そこで今回は、IT導入補助金の申請の流れや、スムーズに採択を受けるためのコツを紹介します。
※2024年IT導入補助金の公募要領については、コラム「 IT導入補助金]2024年度の制度概要や申請ポイントをわかりやすく解説」もご参照ください。
目次
- IT導入補助金申請の基本的な流れ
- 申請ステップ① 制度の理解
- 申請ステップ② 事前準備
- 申請ステップ③ 交付申請
- 採択されやすくするコツ
- 申請ステップ④以降の流れと交付決定後の注意点採択されやすくするコツ
- 信頼できるIT導入支援事業者と二人三脚でしっかり準備を!
IT導入補助金申請の基本的な流れ
IT導入補助金は、企業の課題やニーズに合ったITツールの導入を支援するための補助金です。
あらかじめ運営事務局に登録された生産性向上を促すITツール(ソフトウェア、オプション、役務・ハードウェア)の中から、自社の課題にあった製品を選択・導入し、その挿入経費において一定の補助額・補助率の範囲内で補助を受けられます。
IT導入補助金の運営サイトによると、IT導入補助金を受けるには、次の7つのステップを踏むことが必要とされています。今回はこのステップのうち、交付申請までの工程に当たる①〜③について、具体的な進め方を解説していきます。
申請ステップ① 制度の理解
IT導入補助金制度には複数の申請枠があり、要件もそれぞれに異なります。申請枠や要件は毎年見直されるため、補助金を検討する際は、まずその年の申請枠や要件を確認・理解しなければなりません。
例えば、IT導入補助金2024の申請枠および補助額・補助率・対象ツールなどの要件は、次のようになっています。
※詳細は、運営サイトで公開されている各申請枠の公募要領で確認できます。
出典(要件部分):IT導入補助金2024「資料ダウンロード」
申請ステップ② 事前準備
IT導入補助金の申請では、事前に次の4つの準備が必要です。
1.「gBizIDプライム」を取得する
IT導入補助金の申請は、全てweb上で行われます。そのため、アカウント取得が必要です。
IT導入補助金には、様々な行政サービスにログインできる共通認証サービス「gBizID」のプライムアカウント※が必要です。
アカウントには有効期限や年度更新がないため、既に取得済みの場合、再取得の必要はありません。
新規IDは発行されるまで約2週間かかるため、申請のタイミングを考慮して早めに取得しましょう。
※ gBizIDプライムアカウントは、gBizID内で法人・個人事業主向けに発行されるアカウントです。

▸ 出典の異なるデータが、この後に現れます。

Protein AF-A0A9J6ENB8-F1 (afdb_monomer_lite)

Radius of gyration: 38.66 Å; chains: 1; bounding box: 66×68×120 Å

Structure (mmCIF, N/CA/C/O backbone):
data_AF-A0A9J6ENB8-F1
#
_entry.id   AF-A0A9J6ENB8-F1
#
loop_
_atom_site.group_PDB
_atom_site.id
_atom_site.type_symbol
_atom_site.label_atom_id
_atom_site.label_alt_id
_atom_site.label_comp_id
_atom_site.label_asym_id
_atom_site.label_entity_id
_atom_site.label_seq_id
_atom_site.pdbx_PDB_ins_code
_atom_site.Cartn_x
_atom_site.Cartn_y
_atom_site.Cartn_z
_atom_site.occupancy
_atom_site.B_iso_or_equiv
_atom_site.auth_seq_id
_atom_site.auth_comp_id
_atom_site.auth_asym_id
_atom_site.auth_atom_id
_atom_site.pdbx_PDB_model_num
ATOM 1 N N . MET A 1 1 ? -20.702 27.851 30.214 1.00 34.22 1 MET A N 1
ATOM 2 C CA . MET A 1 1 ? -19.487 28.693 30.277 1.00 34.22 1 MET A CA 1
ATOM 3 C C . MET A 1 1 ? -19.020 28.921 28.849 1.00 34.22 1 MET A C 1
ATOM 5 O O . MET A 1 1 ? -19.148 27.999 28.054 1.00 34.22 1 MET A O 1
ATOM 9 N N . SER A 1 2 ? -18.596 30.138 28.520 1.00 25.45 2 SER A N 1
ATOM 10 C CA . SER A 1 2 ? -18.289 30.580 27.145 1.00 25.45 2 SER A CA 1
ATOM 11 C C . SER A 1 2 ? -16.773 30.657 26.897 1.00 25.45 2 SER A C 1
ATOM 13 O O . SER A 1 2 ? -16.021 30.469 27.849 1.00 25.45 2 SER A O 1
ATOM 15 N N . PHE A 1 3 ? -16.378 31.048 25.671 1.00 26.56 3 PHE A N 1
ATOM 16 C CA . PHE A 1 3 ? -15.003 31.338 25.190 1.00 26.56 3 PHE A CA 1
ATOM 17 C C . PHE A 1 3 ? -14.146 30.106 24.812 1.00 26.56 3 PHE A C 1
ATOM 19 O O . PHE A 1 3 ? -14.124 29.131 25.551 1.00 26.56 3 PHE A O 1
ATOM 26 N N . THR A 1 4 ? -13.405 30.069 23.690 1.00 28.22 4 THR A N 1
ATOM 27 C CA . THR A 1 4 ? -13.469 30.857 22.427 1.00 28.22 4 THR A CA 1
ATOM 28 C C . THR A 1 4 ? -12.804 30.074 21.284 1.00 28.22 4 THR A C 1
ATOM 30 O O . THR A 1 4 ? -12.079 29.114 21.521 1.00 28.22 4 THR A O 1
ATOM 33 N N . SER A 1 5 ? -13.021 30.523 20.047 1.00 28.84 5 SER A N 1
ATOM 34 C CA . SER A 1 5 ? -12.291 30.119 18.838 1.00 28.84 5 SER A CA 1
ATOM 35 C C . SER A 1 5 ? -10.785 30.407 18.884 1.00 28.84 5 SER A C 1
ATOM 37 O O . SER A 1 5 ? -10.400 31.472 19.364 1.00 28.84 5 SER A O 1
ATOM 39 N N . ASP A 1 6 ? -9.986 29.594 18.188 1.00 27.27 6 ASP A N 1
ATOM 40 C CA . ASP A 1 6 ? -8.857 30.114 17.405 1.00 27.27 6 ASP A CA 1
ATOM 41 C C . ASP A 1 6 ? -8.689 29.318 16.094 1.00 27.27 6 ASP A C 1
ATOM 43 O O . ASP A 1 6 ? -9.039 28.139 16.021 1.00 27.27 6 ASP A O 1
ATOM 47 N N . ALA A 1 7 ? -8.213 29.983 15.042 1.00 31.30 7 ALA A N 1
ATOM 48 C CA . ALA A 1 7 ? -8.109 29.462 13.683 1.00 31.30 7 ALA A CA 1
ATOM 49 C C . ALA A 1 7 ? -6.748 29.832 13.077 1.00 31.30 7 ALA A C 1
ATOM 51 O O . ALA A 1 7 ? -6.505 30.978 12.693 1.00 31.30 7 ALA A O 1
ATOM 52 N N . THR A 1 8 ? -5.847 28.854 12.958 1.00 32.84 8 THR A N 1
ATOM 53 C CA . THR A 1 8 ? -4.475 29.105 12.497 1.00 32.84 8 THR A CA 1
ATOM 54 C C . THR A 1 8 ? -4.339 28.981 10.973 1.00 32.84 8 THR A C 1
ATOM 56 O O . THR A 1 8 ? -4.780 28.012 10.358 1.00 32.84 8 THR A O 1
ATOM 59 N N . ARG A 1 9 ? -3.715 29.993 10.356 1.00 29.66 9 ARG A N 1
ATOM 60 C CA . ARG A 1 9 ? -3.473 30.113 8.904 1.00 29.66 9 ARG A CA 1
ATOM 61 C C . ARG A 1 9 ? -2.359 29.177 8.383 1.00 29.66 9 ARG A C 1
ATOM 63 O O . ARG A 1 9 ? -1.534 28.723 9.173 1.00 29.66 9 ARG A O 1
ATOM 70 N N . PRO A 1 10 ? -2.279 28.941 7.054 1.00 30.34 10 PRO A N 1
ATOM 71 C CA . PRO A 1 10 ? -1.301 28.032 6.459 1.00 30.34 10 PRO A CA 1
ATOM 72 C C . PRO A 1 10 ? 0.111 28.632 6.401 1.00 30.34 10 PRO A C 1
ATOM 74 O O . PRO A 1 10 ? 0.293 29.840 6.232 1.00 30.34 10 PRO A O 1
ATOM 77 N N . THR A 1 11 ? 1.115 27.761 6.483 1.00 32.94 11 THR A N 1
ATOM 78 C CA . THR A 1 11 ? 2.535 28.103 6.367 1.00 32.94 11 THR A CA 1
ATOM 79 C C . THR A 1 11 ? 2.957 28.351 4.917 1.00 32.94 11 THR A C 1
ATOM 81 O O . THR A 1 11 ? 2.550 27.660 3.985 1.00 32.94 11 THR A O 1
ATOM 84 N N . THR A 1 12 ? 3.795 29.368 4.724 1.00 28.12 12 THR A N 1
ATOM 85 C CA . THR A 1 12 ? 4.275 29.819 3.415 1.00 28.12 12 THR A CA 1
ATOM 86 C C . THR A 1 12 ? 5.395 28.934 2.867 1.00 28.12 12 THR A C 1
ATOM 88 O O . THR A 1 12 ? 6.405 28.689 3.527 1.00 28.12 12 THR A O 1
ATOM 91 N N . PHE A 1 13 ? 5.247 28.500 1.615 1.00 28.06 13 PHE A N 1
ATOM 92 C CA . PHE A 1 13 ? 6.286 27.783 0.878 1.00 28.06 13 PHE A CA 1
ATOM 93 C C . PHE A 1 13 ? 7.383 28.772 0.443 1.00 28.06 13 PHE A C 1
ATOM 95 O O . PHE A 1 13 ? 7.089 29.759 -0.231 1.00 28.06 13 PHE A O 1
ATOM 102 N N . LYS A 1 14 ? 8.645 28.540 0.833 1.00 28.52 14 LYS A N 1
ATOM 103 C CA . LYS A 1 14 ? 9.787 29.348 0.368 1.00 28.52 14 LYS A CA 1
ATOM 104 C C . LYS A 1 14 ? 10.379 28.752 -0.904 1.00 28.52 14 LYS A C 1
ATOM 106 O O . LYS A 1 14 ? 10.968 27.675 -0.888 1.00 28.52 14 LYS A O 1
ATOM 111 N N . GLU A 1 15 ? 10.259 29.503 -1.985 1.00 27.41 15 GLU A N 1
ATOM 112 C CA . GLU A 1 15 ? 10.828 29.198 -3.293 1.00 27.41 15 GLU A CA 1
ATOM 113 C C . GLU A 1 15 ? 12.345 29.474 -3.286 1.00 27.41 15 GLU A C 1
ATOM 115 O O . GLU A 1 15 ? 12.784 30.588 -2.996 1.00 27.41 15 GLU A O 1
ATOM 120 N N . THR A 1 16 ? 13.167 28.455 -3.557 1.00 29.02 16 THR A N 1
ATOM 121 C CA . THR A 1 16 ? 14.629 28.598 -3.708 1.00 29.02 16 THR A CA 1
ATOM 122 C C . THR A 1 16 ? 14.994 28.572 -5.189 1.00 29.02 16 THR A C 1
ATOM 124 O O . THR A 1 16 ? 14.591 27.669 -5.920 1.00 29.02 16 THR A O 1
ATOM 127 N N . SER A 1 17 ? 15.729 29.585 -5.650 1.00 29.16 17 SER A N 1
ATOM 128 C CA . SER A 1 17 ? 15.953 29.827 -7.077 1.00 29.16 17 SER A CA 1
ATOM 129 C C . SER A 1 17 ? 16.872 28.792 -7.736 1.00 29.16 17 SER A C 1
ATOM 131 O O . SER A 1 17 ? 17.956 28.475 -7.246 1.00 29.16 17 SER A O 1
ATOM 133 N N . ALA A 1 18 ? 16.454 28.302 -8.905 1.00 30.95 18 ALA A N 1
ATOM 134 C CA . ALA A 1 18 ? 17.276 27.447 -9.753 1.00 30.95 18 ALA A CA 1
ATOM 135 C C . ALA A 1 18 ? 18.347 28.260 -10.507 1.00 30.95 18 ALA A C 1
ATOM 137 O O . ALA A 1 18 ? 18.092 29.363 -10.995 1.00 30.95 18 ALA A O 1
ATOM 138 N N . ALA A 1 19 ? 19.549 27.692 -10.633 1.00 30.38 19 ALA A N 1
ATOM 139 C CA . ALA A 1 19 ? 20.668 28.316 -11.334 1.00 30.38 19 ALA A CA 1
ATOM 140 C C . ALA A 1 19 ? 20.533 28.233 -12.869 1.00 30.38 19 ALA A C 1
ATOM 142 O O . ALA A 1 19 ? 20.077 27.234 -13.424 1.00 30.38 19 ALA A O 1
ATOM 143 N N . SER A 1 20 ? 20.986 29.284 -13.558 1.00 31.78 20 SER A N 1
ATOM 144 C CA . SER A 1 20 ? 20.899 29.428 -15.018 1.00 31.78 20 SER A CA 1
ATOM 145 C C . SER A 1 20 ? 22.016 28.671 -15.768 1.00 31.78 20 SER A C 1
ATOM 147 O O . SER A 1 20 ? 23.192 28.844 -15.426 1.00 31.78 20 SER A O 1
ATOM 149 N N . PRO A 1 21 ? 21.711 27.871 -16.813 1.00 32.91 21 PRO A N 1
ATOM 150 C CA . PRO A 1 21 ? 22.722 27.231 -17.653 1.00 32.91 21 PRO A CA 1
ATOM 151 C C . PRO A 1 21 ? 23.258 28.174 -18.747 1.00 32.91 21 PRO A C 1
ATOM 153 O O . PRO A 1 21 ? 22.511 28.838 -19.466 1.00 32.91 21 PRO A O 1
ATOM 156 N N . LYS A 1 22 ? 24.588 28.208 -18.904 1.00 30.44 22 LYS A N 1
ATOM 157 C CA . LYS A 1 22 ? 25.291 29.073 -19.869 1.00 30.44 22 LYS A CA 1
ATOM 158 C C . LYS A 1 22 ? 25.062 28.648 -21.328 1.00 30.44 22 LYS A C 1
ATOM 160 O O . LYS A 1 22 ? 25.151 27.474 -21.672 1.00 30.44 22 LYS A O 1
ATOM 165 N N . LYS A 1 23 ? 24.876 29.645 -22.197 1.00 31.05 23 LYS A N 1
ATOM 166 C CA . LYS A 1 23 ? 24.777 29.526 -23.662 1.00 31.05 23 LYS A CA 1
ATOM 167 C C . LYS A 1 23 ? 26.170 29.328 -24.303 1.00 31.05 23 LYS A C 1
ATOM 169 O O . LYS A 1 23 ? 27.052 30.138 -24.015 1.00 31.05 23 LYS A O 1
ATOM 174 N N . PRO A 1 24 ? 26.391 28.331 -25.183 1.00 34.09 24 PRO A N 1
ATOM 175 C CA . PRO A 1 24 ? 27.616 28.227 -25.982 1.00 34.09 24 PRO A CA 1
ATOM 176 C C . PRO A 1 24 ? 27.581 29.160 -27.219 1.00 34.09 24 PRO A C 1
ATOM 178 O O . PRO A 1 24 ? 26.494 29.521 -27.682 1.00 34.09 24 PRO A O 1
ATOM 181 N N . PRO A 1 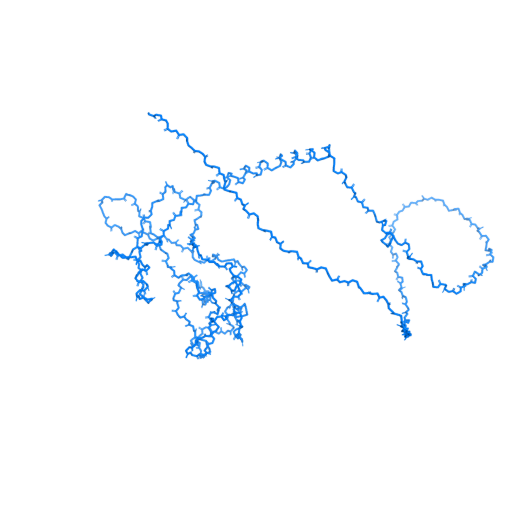25 ? 28.743 29.588 -27.753 1.00 33.19 25 PRO A N 1
ATOM 182 C CA . PRO A 1 25 ? 28.823 30.634 -28.776 1.00 33.19 25 PRO A CA 1
ATOM 183 C C . PRO A 1 25 ? 28.635 30.136 -30.220 1.00 33.19 25 PRO A C 1
ATOM 185 O O . PRO A 1 25 ? 28.880 28.976 -30.545 1.00 33.19 25 PRO A O 1
ATOM 188 N N . HIS A 1 26 ? 28.263 31.066 -31.105 1.00 26.14 26 HIS A N 1
ATOM 189 C CA . HIS A 1 26 ? 28.272 30.874 -32.558 1.00 26.14 26 HIS A CA 1
ATOM 190 C C . HIS A 1 26 ? 29.696 30.648 -33.094 1.00 26.14 26 HIS A C 1
ATOM 192 O O . HIS A 1 26 ? 30.647 31.263 -32.612 1.00 26.14 26 HIS A O 1
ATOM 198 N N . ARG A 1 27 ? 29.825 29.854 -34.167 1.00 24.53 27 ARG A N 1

取得方法は、gBizIDホームページを参照ください。
2.「みらデジ経営チェック」を実施する
IT導入補助金の目的は、企業の生産性向上と効率化を実現することにあります。そのためには、自社の強み・弱みを認識・分析し、取り組むべき課題がどこにあるかを明確にして、適切なITツールを選ばなければなりません。

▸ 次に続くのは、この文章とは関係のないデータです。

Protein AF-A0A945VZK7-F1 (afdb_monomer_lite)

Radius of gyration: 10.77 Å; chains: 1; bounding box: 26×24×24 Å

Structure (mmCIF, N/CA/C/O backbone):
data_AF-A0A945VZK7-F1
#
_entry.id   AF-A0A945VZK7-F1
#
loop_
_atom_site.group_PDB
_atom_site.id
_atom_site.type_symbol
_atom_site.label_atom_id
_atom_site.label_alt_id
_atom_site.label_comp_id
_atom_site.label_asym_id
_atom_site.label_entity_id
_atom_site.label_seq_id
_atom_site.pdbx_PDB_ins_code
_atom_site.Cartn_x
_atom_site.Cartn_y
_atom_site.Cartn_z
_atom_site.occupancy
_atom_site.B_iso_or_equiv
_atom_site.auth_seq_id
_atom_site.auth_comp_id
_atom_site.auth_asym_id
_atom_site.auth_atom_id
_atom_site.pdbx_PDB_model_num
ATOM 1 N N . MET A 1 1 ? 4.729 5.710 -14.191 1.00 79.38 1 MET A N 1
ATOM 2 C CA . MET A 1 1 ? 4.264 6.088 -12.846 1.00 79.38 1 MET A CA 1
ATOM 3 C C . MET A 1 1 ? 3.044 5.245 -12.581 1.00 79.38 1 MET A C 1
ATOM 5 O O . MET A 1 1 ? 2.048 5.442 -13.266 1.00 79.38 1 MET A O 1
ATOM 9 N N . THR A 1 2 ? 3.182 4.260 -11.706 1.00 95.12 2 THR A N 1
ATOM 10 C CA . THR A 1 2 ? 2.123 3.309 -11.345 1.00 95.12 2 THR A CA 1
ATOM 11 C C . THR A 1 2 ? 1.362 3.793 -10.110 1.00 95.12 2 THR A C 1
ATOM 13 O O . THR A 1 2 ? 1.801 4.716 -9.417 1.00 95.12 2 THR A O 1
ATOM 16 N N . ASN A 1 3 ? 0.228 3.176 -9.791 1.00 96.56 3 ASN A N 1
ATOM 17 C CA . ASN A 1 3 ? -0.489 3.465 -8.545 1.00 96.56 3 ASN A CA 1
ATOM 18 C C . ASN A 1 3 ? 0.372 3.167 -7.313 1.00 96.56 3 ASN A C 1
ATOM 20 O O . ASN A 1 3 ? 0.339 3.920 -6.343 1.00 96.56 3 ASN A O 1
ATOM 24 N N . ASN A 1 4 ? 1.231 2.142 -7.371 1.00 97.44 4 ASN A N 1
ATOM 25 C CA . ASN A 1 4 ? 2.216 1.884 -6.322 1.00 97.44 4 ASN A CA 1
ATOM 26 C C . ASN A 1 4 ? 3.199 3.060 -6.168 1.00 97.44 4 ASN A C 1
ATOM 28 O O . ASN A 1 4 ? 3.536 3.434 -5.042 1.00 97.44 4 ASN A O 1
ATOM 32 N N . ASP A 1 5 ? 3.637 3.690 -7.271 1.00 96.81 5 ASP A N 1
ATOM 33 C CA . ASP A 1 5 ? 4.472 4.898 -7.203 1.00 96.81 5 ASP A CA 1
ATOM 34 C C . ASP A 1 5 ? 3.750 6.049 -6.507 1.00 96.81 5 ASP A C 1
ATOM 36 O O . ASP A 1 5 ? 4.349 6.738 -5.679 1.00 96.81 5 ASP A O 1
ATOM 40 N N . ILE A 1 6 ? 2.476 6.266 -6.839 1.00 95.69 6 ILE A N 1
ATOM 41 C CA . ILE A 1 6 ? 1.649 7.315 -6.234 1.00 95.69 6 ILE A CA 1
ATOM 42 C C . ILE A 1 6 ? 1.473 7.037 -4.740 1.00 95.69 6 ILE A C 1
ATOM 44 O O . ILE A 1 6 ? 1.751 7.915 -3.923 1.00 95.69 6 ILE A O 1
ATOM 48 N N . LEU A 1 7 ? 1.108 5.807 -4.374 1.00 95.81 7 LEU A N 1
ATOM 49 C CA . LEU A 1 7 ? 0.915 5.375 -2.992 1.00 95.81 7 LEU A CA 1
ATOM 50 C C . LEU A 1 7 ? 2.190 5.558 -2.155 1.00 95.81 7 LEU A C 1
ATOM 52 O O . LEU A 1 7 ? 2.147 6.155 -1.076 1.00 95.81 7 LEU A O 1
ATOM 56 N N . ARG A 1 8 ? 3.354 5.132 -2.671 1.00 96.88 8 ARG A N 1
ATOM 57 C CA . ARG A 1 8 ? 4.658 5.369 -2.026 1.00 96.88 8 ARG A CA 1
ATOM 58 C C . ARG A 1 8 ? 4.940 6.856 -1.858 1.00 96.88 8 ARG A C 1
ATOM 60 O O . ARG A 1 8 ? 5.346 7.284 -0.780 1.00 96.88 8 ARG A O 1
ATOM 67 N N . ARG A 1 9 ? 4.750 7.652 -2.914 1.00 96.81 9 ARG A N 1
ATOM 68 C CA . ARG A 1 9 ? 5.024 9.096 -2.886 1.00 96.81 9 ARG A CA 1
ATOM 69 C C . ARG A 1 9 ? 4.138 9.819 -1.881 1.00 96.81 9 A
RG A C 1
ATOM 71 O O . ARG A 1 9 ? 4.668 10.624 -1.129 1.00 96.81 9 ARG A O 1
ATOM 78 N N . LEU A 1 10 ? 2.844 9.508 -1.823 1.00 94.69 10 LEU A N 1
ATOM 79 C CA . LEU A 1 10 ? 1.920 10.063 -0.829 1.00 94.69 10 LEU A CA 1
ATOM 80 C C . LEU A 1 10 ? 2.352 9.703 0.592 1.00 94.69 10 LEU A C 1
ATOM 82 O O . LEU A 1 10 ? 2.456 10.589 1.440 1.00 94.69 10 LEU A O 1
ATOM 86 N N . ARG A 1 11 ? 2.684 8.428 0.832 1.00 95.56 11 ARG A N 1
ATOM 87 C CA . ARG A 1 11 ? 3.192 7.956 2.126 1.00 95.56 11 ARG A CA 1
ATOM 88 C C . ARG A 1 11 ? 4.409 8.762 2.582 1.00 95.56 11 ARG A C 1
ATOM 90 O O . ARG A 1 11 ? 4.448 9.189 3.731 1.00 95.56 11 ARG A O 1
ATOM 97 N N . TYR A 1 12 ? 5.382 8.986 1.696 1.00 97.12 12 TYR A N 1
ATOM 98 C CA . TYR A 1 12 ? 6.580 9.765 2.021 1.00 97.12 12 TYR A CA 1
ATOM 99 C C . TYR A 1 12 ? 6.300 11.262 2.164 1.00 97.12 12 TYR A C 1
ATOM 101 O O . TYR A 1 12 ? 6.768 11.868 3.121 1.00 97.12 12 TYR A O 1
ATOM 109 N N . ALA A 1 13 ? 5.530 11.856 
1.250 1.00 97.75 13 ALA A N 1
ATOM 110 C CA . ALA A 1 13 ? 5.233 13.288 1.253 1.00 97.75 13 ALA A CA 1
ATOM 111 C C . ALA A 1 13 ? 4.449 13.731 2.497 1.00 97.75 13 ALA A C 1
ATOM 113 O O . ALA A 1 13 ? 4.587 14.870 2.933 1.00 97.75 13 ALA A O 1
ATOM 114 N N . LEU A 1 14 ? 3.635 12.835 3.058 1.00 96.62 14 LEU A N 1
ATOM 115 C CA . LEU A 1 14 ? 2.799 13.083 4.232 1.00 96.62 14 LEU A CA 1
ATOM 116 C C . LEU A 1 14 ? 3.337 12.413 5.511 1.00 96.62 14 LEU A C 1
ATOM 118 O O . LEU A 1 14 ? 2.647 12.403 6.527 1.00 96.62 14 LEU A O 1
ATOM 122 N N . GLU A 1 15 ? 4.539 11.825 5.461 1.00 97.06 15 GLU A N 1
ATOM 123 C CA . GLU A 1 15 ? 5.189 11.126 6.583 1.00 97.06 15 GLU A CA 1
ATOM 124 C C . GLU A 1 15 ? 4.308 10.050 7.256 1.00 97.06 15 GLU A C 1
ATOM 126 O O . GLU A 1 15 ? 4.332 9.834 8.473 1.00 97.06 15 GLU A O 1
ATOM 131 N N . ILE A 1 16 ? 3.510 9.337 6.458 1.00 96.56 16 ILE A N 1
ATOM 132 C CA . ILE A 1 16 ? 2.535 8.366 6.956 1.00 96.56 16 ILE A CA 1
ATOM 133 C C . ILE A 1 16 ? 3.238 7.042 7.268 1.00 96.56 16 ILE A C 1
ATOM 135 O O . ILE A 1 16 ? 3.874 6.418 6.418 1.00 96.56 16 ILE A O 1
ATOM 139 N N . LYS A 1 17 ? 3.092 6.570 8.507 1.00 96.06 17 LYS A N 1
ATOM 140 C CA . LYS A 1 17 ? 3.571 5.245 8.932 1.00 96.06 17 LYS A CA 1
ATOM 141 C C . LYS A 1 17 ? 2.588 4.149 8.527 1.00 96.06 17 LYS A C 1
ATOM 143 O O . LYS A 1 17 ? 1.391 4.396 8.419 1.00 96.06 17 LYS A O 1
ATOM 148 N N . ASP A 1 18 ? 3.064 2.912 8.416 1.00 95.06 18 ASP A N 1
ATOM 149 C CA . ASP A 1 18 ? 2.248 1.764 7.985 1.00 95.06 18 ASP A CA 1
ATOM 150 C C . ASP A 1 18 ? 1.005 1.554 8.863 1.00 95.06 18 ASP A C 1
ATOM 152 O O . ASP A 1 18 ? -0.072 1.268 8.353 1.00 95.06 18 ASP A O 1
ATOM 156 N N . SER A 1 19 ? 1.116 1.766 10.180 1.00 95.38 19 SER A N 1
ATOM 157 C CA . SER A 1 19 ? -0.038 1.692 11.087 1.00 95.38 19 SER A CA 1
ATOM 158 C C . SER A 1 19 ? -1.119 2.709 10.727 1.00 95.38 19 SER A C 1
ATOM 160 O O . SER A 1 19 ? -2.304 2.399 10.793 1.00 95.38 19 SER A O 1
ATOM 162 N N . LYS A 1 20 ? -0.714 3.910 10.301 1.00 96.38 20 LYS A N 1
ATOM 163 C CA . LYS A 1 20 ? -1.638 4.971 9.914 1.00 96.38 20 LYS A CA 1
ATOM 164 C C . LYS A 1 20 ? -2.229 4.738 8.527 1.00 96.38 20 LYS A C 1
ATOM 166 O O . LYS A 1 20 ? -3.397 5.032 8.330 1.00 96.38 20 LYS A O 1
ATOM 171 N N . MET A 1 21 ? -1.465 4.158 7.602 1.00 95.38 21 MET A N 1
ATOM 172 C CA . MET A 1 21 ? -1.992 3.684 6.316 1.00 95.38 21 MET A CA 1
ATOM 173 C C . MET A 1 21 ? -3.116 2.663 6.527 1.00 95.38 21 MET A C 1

その一指標として、また審査時の参考資料として、通常枠の申請では申請前に「みらデジ経営チェック」※を実施することが要件となっています。(その他の申請枠は加点要件です)
「みらデジ経営チェック」を実施するには、事業者登録が必要です。IT導入補助金の申請のために実施する場合は、gBizIDプライムアカウントも登録しなければならないため、まずはアカウントを取得してから事業者登録を行いましょう。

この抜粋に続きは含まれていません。